WHAT TO DO =>
Would you please return the lines of the entries below starting at the line that has "ATOM 43 C C" and ending at the line that has "ATOM 80 C CA", both included, exactly as they are?

====== DATA FOR THIS TASK ======

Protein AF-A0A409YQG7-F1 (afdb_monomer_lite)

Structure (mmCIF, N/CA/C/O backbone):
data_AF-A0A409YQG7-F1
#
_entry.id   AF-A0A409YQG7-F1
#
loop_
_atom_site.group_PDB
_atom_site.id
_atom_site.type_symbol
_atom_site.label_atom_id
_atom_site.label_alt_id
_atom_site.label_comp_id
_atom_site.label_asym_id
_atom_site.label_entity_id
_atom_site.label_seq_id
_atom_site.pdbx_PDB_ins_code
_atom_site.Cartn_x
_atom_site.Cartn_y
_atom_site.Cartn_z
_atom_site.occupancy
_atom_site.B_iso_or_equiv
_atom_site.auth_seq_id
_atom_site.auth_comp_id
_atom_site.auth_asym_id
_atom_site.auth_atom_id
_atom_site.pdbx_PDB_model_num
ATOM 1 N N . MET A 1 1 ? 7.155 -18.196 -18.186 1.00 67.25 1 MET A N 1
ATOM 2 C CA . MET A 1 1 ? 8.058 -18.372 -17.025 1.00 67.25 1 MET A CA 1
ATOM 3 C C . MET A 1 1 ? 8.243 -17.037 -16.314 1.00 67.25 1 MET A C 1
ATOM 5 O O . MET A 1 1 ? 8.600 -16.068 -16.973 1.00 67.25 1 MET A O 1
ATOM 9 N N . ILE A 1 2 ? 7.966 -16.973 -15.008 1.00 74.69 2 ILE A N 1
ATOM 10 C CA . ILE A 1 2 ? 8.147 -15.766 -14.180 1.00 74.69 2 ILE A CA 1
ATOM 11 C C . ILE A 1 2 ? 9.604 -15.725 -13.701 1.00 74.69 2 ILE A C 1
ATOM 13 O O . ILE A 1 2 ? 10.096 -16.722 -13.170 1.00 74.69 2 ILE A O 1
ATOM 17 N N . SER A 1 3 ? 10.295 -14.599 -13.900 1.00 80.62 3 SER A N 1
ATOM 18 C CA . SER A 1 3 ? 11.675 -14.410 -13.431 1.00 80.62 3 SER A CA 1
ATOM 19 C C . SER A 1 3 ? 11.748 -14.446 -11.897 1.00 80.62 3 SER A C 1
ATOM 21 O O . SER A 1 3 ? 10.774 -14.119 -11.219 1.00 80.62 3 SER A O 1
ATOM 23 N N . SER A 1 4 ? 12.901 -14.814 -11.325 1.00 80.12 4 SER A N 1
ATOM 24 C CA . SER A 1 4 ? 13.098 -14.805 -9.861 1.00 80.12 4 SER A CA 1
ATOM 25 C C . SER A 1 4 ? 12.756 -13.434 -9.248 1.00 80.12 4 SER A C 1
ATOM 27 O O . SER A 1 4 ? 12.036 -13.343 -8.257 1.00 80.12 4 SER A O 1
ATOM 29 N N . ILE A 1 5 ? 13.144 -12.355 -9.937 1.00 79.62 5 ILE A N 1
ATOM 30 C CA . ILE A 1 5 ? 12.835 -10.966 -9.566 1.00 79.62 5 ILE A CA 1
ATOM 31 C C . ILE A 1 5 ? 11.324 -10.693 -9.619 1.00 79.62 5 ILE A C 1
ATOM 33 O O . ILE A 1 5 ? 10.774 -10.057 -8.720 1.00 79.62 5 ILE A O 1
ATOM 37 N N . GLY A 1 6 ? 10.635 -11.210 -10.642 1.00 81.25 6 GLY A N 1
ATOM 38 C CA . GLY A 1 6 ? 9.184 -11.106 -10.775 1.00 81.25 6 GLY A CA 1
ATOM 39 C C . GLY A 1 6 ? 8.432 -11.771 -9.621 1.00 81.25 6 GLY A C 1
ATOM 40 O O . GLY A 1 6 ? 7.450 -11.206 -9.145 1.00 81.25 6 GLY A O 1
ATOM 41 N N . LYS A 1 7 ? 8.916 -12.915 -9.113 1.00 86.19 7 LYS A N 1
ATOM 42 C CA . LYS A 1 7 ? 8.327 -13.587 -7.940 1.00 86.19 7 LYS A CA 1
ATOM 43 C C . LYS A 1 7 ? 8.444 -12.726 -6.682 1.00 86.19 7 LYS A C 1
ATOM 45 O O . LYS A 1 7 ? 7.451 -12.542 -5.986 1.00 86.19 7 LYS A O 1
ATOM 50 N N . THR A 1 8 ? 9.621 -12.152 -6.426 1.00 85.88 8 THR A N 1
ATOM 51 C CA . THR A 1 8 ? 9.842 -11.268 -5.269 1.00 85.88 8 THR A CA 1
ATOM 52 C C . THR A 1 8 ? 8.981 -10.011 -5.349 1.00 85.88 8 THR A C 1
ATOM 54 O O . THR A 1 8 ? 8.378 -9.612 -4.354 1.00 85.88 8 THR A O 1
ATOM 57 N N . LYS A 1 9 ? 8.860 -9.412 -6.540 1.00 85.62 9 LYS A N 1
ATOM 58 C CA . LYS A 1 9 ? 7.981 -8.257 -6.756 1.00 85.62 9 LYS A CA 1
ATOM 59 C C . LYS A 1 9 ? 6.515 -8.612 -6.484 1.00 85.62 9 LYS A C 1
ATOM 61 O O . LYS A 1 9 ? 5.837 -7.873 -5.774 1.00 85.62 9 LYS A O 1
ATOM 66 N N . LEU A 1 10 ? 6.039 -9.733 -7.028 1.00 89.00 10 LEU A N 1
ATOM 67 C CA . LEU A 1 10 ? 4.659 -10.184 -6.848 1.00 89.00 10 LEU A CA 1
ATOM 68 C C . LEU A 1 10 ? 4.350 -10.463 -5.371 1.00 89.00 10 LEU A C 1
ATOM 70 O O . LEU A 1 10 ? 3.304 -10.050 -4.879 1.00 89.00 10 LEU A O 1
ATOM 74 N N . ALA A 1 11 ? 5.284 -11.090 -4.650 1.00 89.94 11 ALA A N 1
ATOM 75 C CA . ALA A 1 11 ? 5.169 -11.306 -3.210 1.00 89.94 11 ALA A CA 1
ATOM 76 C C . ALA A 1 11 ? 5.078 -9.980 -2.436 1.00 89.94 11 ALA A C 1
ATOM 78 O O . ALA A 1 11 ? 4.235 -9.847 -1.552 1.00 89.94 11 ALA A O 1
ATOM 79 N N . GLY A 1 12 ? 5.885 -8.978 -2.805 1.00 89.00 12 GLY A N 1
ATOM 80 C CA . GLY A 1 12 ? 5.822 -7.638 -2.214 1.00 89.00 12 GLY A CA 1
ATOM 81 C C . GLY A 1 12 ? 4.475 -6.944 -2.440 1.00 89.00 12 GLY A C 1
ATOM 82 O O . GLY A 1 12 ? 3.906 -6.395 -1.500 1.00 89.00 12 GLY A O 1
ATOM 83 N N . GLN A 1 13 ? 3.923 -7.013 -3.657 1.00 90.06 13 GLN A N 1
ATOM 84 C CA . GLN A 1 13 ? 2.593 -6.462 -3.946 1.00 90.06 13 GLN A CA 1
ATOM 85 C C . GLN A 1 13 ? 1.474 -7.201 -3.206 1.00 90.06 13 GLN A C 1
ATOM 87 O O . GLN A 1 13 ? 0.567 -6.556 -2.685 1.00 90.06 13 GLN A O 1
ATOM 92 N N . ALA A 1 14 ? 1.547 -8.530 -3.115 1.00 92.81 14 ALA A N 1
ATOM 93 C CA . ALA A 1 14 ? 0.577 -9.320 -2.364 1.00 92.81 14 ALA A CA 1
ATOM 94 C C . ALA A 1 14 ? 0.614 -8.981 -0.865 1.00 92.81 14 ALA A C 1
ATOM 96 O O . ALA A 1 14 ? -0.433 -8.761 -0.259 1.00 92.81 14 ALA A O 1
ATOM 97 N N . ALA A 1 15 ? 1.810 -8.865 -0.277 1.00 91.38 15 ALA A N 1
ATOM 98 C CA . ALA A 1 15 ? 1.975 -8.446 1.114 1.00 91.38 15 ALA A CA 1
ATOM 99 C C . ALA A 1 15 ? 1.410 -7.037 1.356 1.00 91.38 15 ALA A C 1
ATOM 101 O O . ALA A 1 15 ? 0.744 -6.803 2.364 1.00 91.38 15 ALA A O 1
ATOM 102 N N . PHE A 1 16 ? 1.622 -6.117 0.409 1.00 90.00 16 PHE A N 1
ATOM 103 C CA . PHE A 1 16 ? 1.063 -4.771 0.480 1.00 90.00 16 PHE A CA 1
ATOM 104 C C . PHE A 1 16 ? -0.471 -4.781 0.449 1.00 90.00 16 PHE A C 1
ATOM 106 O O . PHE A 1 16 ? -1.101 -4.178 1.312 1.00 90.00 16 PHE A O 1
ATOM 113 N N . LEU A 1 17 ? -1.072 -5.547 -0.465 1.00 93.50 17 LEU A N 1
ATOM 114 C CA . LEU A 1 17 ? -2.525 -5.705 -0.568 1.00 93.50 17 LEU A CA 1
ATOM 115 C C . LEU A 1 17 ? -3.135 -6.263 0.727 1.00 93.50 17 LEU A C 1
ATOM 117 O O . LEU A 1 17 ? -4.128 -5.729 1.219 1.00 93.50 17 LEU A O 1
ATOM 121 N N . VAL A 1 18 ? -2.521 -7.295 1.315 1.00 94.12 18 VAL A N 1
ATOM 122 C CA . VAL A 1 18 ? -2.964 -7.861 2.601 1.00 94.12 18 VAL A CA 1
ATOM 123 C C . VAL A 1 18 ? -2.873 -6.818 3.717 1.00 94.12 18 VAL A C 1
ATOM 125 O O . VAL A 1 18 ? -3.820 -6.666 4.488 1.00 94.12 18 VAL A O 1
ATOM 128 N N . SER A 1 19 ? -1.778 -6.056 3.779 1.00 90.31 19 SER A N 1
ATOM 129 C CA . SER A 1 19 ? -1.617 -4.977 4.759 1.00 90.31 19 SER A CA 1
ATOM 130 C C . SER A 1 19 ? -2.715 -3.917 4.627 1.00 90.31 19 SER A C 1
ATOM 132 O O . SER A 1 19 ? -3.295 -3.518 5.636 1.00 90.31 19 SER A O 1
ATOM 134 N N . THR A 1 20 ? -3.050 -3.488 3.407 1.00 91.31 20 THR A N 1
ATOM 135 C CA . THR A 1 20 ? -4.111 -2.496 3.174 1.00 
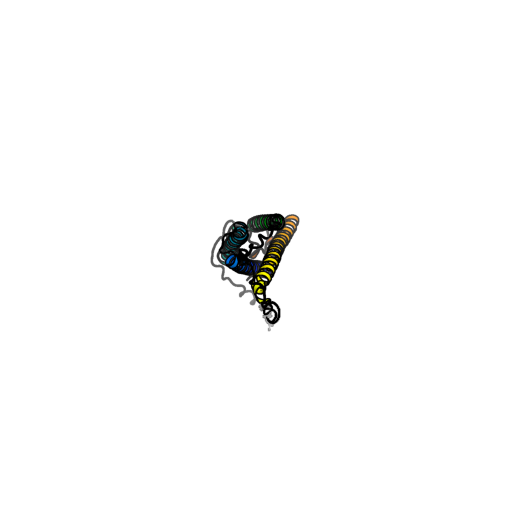91.31 20 THR A CA 1
ATOM 136 C C . THR A 1 20 ? -5.490 -3.026 3.582 1.00 91.31 20 THR A C 1
ATOM 138 O O . THR A 1 20 ? -6.273 -2.279 4.166 1.00 91.31 20 THR A O 1
ATOM 141 N N . ILE A 1 21 ? -5.784 -4.316 3.368 1.00 94.50 21 ILE A N 1
ATOM 142 C CA . ILE A 1 21 ? -7.031 -4.944 3.849 1.00 94.50 21 ILE A CA 1
ATOM 143 C C . ILE A 1 21 ? -7.099 -4.934 5.382 1.00 94.50 21 ILE A C 1
ATOM 145 O O . ILE A 1 21 ? -8.148 -4.623 5.945 1.00 94.50 21 ILE A O 1
ATOM 149 N N . ILE A 1 22 ? -5.992 -5.237 6.067 1.00 92.50 22 ILE A N 1
ATOM 150 C CA . ILE A 1 22 ? -5.933 -5.204 7.537 1.00 92.50 22 ILE A CA 1
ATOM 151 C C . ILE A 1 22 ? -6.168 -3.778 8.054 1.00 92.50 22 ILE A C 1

======

TASK OUTPUT =>
ATOM 43 C C . LYS A 1 7 ? 8.444 -12.726 -6.682 1.00 86.19 7 LYS A C 1
ATOM 45 O O . LYS A 1 7 ? 7.451 -12.542 -5.986 1.00 86.19 7 LYS A O 1
ATOM 50 N N . THR A 1 8 ? 9.621 -12.152 -6.426 1.00 85.88 8 THR A N 1
ATOM 51 C CA . THR A 1 8 ? 9.842 -11.268 -5.269 1.00 85.88 8 THR A CA 1
ATOM 52 C C . THR A 1 8 ? 8.981 -10.011 -5.349 1.00 85.88 8 THR A C 1
ATOM 54 O O . THR A 1 8 ? 8.378 -9.612 -4.354 1.00 85.88 8 THR A O 1
ATOM 57 N N . LYS A 1 9 ? 8.860 -9.412 -6.540 1.00 85.62 9 LYS A N 1
ATOM 58 C CA . LYS A 1 9 ? 7.981 -8.257 -6.756 1.00 85.62 9 LYS A CA 1
ATOM 59 C C . LYS A 1 9 ? 6.515 -8.612 -6.484 1.00 85.62 9 LYS A C 1
ATOM 61 O O . LYS A 1 9 ? 5.837 -7.873 -5.774 1.00 85.62 9 LYS A O 1
ATOM 66 N N . LEU A 1 10 ? 6.039 -9.733 -7.028 1.00 89.00 10 LEU A N 1
ATOM 67 C CA . LEU A 1 10 ? 4.659 -10.184 -6.848 1.00 89.00 10 LEU A CA 1
ATOM 68 C C . LEU A 1 10 ? 4.350 -10.463 -5.371 1.00 89.00 10 LEU A C 1
ATOM 70 O O . LEU A 1 10 ? 3.304 -10.050 -4.879 1.00 89.00 10 LEU A O 1
ATOM 74 N N . ALA A 1 11 ? 5.284 -11.090 -4.650 1.00 89.94 11 ALA A N 1
ATOM 75 C CA . ALA A 1 11 ? 5.169 -11.306 -3.210 1.00 89.94 11 ALA A CA 1
ATOM 76 C C . ALA A 1 11 ? 5.078 -9.980 -2.436 1.00 89.94 11 ALA A C 1
ATOM 78 O O . ALA A 1 11 ? 4.235 -9.847 -1.552 1.00 89.94 11 ALA A O 1
ATOM 79 N N . GLY A 1 12 ? 5.885 -8.978 -2.805 1.00 89.00 12 GLY A N 1
ATOM 80 C CA . GLY A 1 12 ? 5.822 -7.638 -2.214 1.00 89.00 12 GLY A CA 1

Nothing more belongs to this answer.